The Society for the Propagation of the Faith, founded in 1822, “supported the vast diocese Louisiana, which Philadelphia was a part of” at that time, she said.
In 1956, Philadelphia hosted a conference for the Catholic missions of the world, with now-Venerable Archbishop Fulton Sheen as the keynote speaker.
Throughout the coming year, Meier’s office will highlight various milestones in the archdiocese’s mission activity. But in the immediate, the COVID-19 pandemic has intensified the need to support missions, said Msgr. Rodgers, since developing nations, and those working to evangelize them, have been left particularly vulnerable by the virus.
Despite widespread “pain and suffering” in the U.S., he said, “we have been blessed” with far more robust medical resources than those found in impoverished countries.
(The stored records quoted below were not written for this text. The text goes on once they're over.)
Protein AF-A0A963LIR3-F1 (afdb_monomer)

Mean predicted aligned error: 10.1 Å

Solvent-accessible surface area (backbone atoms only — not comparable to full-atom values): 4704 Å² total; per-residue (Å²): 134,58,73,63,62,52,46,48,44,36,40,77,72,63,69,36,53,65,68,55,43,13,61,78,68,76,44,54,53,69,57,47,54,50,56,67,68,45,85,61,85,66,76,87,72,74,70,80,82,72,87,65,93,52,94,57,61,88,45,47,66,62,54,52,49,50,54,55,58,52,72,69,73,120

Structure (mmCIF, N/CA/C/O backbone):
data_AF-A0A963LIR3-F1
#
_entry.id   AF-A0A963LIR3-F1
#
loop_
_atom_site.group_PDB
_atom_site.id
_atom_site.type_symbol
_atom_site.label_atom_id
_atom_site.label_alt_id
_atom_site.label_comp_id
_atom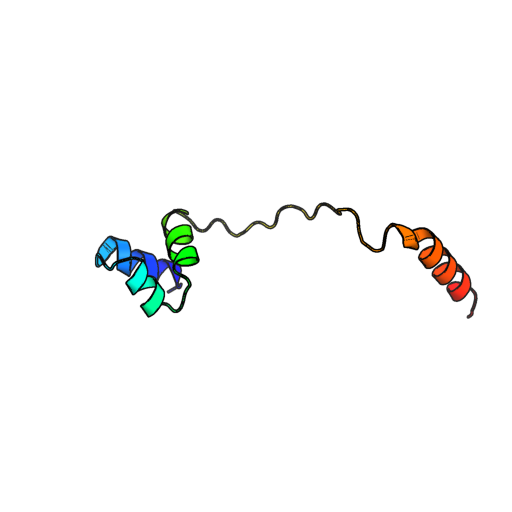_site.label_asym_id
_atom_site.label_entity_id
_atom_site.label_seq_id
_atom_site.pdbx_PDB_ins_code
_atom_site.Cartn_x
_atom_site.Cartn_y
_atom_site.Cartn_z
_atom_site.occupancy
_atom_site.B_iso_or_equiv
_atom_site.auth_seq_id
_atom_site.auth_comp_id
_atom_site.auth_asym_id
_atom_site.auth_atom_id
_atom_site.pdbx_PDB_model_num
ATOM 1 N N . MET A 1 1 ? -22.920 -1.730 1.840 1.00 60.41 1 MET A N 1
ATOM 2 C CA . MET A 1 1 ? -21.976 -1.154 2.834 1.00 60.41 1 MET A CA 1
ATOM 3 C C . MET A 1 1 ? -20.554 -1.547 2.470 1.00 60.41 1 MET A C 1
ATOM 5 O O . MET A 1 1 ? -20.308 -2.745 2.358 1.00 60.41 1 MET A O 1
ATOM 9 N N . SER A 1 2 ? -19.645 -0.579 2.302 1.00 84.38 2 SER A N 1
ATOM 10 C CA . SER A 1 2 ? -18.230 -0.869 2.027 1.00 84.38 2 SER A CA 1
ATOM 11 C C . SER A 1 2 ? -17.548 -1.520 3.240 1.00 84.38 2 SER A C 1
ATOM 13 O O . SER A 1 2 ? -18.019 -1.407 4.379 1.00 84.38 2 SER A O 1
ATOM 15 N N . THR A 1 3 ? -16.445 -2.229 3.002 1.00 86.81 3 THR A N 1
ATOM 16 C CA . THR A 1 3 ? -15.629 -2.893 4.036 1.00 86.81 3 THR A CA 1
ATOM 17 C C . THR A 1 3 ? -15.162 -1.922 5.123 1.00 86.81 3 THR A C 1
ATOM 19 O O . THR A 1 3 ? -15.198 -2.263 6.305 1.00 86.81 3 THR A O 1
ATOM 22 N N . LEU A 1 4 ? -14.829 -0.683 4.755 1.00 87.00 4 LEU A N 1
ATOM 23 C CA . LEU A 1 4 ? -14.419 0.372 5.683 1.00 87.00 4 LEU A CA 1
ATOM 24 C C . LEU A 1 4 ? -15.541 0.802 6.636 1.00 87.00 4 LEU A C 1
ATOM 26 O O . LEU A 1 4 ? -15.317 0.938 7.839 1.00 87.00 4 LEU A O 1
ATOM 30 N N . SER A 1 5 ? -16.761 0.992 6.122 1.00 89.38 5 SER A N 1
ATOM 31 C CA . SER A 1 5 ? -17.911 1.366 6.957 1.00 89.38 5 SER A CA 1
ATOM 32 C C . SER A 1 5 ? -18.201 0.296 8.013 1.00 89.38 5 SER A C 1
ATOM 34 O O . SER A 1 5 ? -18.545 0.619 9.151 1.00 89.38 5 SER A O 1
ATOM 36 N N . LYS A 1 6 ? -18.023 -0.983 7.652 1.00 91.69 6 LYS A N 1
ATOM 37 C CA . LYS A 1 6 ? -18.147 -2.108 8.588 1.00 91.69 6 LYS A CA 1
ATOM 38 C C . LYS A 1 6 ? -17.007 -2.114 9.612 1.00 91.69 6 LYS A C 1
ATOM 40 O O . LYS A 1 6 ? -17.286 -2.250 10.800 1.00 91.69 6 LYS A O 1
ATOM 45 N N . LEU A 1 7 ? -15.761 -1.898 9.179 1.00 92.62 7 LEU A N 1
ATOM 46 C CA . LEU A 1 7 ? -14.590 -1.819 10.063 1.00 92.62 7 LEU A CA 1
ATOM 47 C C . LEU A 1 7 ? -14.759 -0.729 11.127 1.00 92.62 7 LEU A C 1
ATOM 49 O O . LEU A 1 7 ? -14.584 -0.990 12.313 1.00 92.62 7 LEU A O 1
ATOM 53 N N . ARG A 1 8 ? -15.166 0.476 10.715 1.00 91.25 8 ARG A N 1
ATOM 54 C CA . ARG A 1 8 ? -15.393 1.602 11.630 1.00 91.25 8 ARG A CA 1
ATOM 55 C C . ARG A 1 8 ? -16.5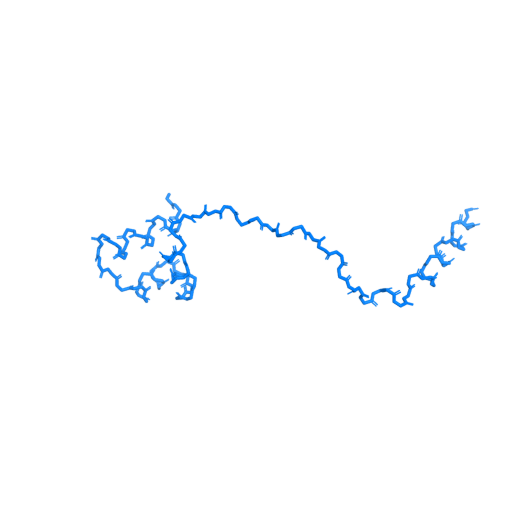18 1.328 12.613 1.00 91.25 8 ARG A C 1
ATOM 57 O O . ARG A 1 8 ? -16.383 1.656 13.780 1.00 91.25 8 ARG A O 1
ATOM 64 N N . ARG A 1 9 ? -17.613 0.704 12.172 1.00 92.62 9 ARG A N 1
ATOM 65 C CA . ARG A 1 9 ? -18.700 0.314 13.078 1.00 92.62 9 ARG A CA 1
ATOM 66 C C . ARG A 1 9 ? -18.210 -0.669 14.143 1.00 92.62 9 ARG A C 1
ATOM 68 O O . ARG A 1 9 ? -18.510 -0.469 15.312 1.00 92.62 9 ARG A O 1
ATOM 75 N N . LEU A 1 10 ? -17.469 -1.699 13.735 1.00 94.69 10 LEU A N 1
ATOM 76 C CA . LEU A 1 10 ? -16.940 -2.715 14.647 1.00 94.69 10 LEU A CA 1
ATOM 77 C C . LEU A 1 10 ? -16.025 -2.093 15.705 1.00 94.69 10 LEU A C 1
ATOM 79 O O . LEU A 1 10 ? -16.218 -2.334 16.888 1.00 94.69 10 LEU A O 1
ATOM 83 N N . VAL A 1 11 ? -15.072 -1.262 15.285 1.00 94.06 11 VAL A N 1
ATOM 84 C CA . VAL A 1 11 ? -14.062 -0.712 16.199 1.00 94.06 11 VAL A CA 1
ATOM 85 C C . VAL A 1 11 ? -14.591 0.479 17.001 1.00 94.06 11 VAL A C 1
ATOM 87 O O . VAL A 1 11 ? -14.417 0.516 18.207 1.00 94.06 11 VAL A O 1
ATOM 90 N N . LEU A 1 12 ? -15.264 1.446 16.365 1.00 91.56 12 LEU A N 1
ATOM 91 C CA . LEU A 1 12 ? -15.654 2.704 17.022 1.00 91.56 12 LEU A CA 1
ATOM 92 C C . LEU A 1 12 ? -16.991 2.633 17.765 1.00 91.56 12 LEU A C 1
ATOM 94 O O . LEU A 1 12 ? -17.241 3.469 18.625 1.00 91.56 12 LEU A O 1
ATOM 98 N N . ARG A 1 13 ? -17.894 1.713 17.393 1.00 92.94 13 ARG A N 1
ATOM 99 C CA . ARG A 1 13 ? -19.229 1.613 18.019 1.00 92.94 13 ARG A CA 1
ATOM 100 C C . ARG A 1 13 ? -19.434 0.343 18.825 1.00 92.94 13 ARG A C 1
ATOM 102 O O . ARG A 1 13 ? -20.227 0.354 19.752 1.00 92.94 13 ARG A O 1
ATOM 109 N N . GLN A 1 14 ? -18.799 -0.752 18.418 1.00 95.00 14 GLN A N 1
ATOM 110 C CA . GLN A 1 14 ? -18.950 -2.054 19.074 1.00 95.00 14 GLN A CA 1
ATOM 111 C C . GLN A 1 14 ? -17.729 -2.420 19.927 1.00 95.00 14 GLN A C 1
ATOM 113 O O . GLN A 1 14 ? -17.691 -3.526 20.450 1.00 95.00 14 GLN A O 1
ATOM 118 N N . ASP A 1 15 ? -16.743 -1.519 20.025 1.00 93.50 15 ASP A N 1
ATOM 119 C CA . ASP A 1 15 ? -15.502 -1.670 20.798 1.00 93.50 15 ASP A CA 1
ATOM 120 C C . ASP A 1 15 ? -14.731 -2.976 20.511 1.00 93.50 15 ASP A C 1
ATOM 122 O O . ASP A 1 15 ? -13.996 -3.522 21.332 1.00 93.50 15 ASP A O 1
ATOM 126 N N . VAL A 1 16 ? -14.899 -3.516 19.299 1.00 95.81 16 VAL A N 1
ATOM 127 C CA . VAL A 1 16 ? -14.210 -4.733 18.870 1.00 95.81 16 VAL A CA 1
ATOM 128 C C . VAL A 1 16 ? -12.758 -4.392 18.570 1.00 95.81 16 VAL A C 1
ATOM 130 O O . VAL A 1 16 ? -12.463 -3.456 17.823 1.00 95.81 16 VAL A O 1
ATOM 133 N N . SER A 1 17 ? -11.831 -5.211 19.071 1.00 96.31 17 SER A N 1
ATOM 134 C CA . SER A 1 17 ? -10.410 -5.017 18.787 1.00 96.31 17 SER A CA 1
ATOM 135 C C . SER A 1 17 ? -10.130 -5.010 17.277 1.00 96.31 17 SER A C 1
ATOM 137 O O . SER A 1 17 ? -10.681 -5.805 16.509 1.00 96.31 17 SER A O 1
ATOM 139 N N . VAL A 1 18 ? -9.193 -4.167 16.831 1.00 94.69 18 VAL A N 1
ATOM 140 C CA . VAL A 1 18 ? -8.804 -4.070 15.408 1.00 94.69 18 VAL A CA 1
ATOM 141 C C . VAL A 1 18 ? -8.413 -5.436 14.826 1.00 94.69 18 VAL A C 1
ATOM 143 O O . VAL A 1 18 ? -8.727 -5.737 13.677 1.00 94.69 18 VAL A O 1
ATOM 146 N N . ARG A 1 19 ? -7.767 -6.293 15.630 1.00 95.94 19 ARG A N 1
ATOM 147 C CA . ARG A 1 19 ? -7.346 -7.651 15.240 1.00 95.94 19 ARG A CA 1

“We are able to put on our masks,” said Msgr. Rodgers. “But there are so many people that are unable to wash their hands because they have no running water.”
Area faithful have shown a remarkable — and sacrificial — dedication to those working in the mission field, said Meiers.
“We have people in our archdiocese who give to us monthly, and it’s $1 a week,” she said. “And I’m sure they’re old, because when I look back in the records, I see they’ve been doing it since the 1990s. And when you think about those people and you think about that the need that is there, that (commitment) is very, very real.”
Increasingly, the archdiocesan missions office has partnered with the archdiocesan Office for the Pastoral Care of Migrants and Refugees, whose director, Religious of the Assumption Sister Gertrude Borres, was also on hand at the Oct. 18 Mass.
With immigrants revitalizing many parish communities, said Meiers, “those countries that used to be missions are now missioning to us.”
That dynamic is part of the divine plan, said Dosse Akpeko, who represented the archdiocese’s French-speaking African communities at the liturgy.
“Diversity and a multicultural environment is always good,” he said. “It shows how marvelously God has really created (us), with all of us coming from different nations, together as one.”
Dressed in her native Lithuanian costume, Erika Gedvilaite said it was “a great honor to show (her) culture,” adding she appreciated that “the entire church recognizes” varied heritages.
Hermie Aczon said her Filipino roots blended with the backgrounds of other believers to form a lasting unity.
“We pray together as one body,” she said.
Fellow Filipino Ferdinand Aczon said added that “all of us are migrants” on a planet “which is a global mission.”
For that reason, said Meiers, faithful don’t need to travel far to find their own mission field.
“It doesn’t mean that everyone’s going off to a different country,” she said. “But you can show kindness to another, who may be new at school, or you could sacrifice something once a week and give the money to the missions, or say a daily prayer for missionaries.”
Regardless of the form it takes, evangelization is central to the life of a Christian, said Msgr. Rodgers.
“By reason of our baptism, we are called to proclaim the reality of Jesus Christ in every aspect of our lives,” said Msgr. Rodgers. “We are the ones who, whether in the office or the school, in the family, among friends, in the neighborhood … are called now to bring that message of Jesus Christ … to all we meet.”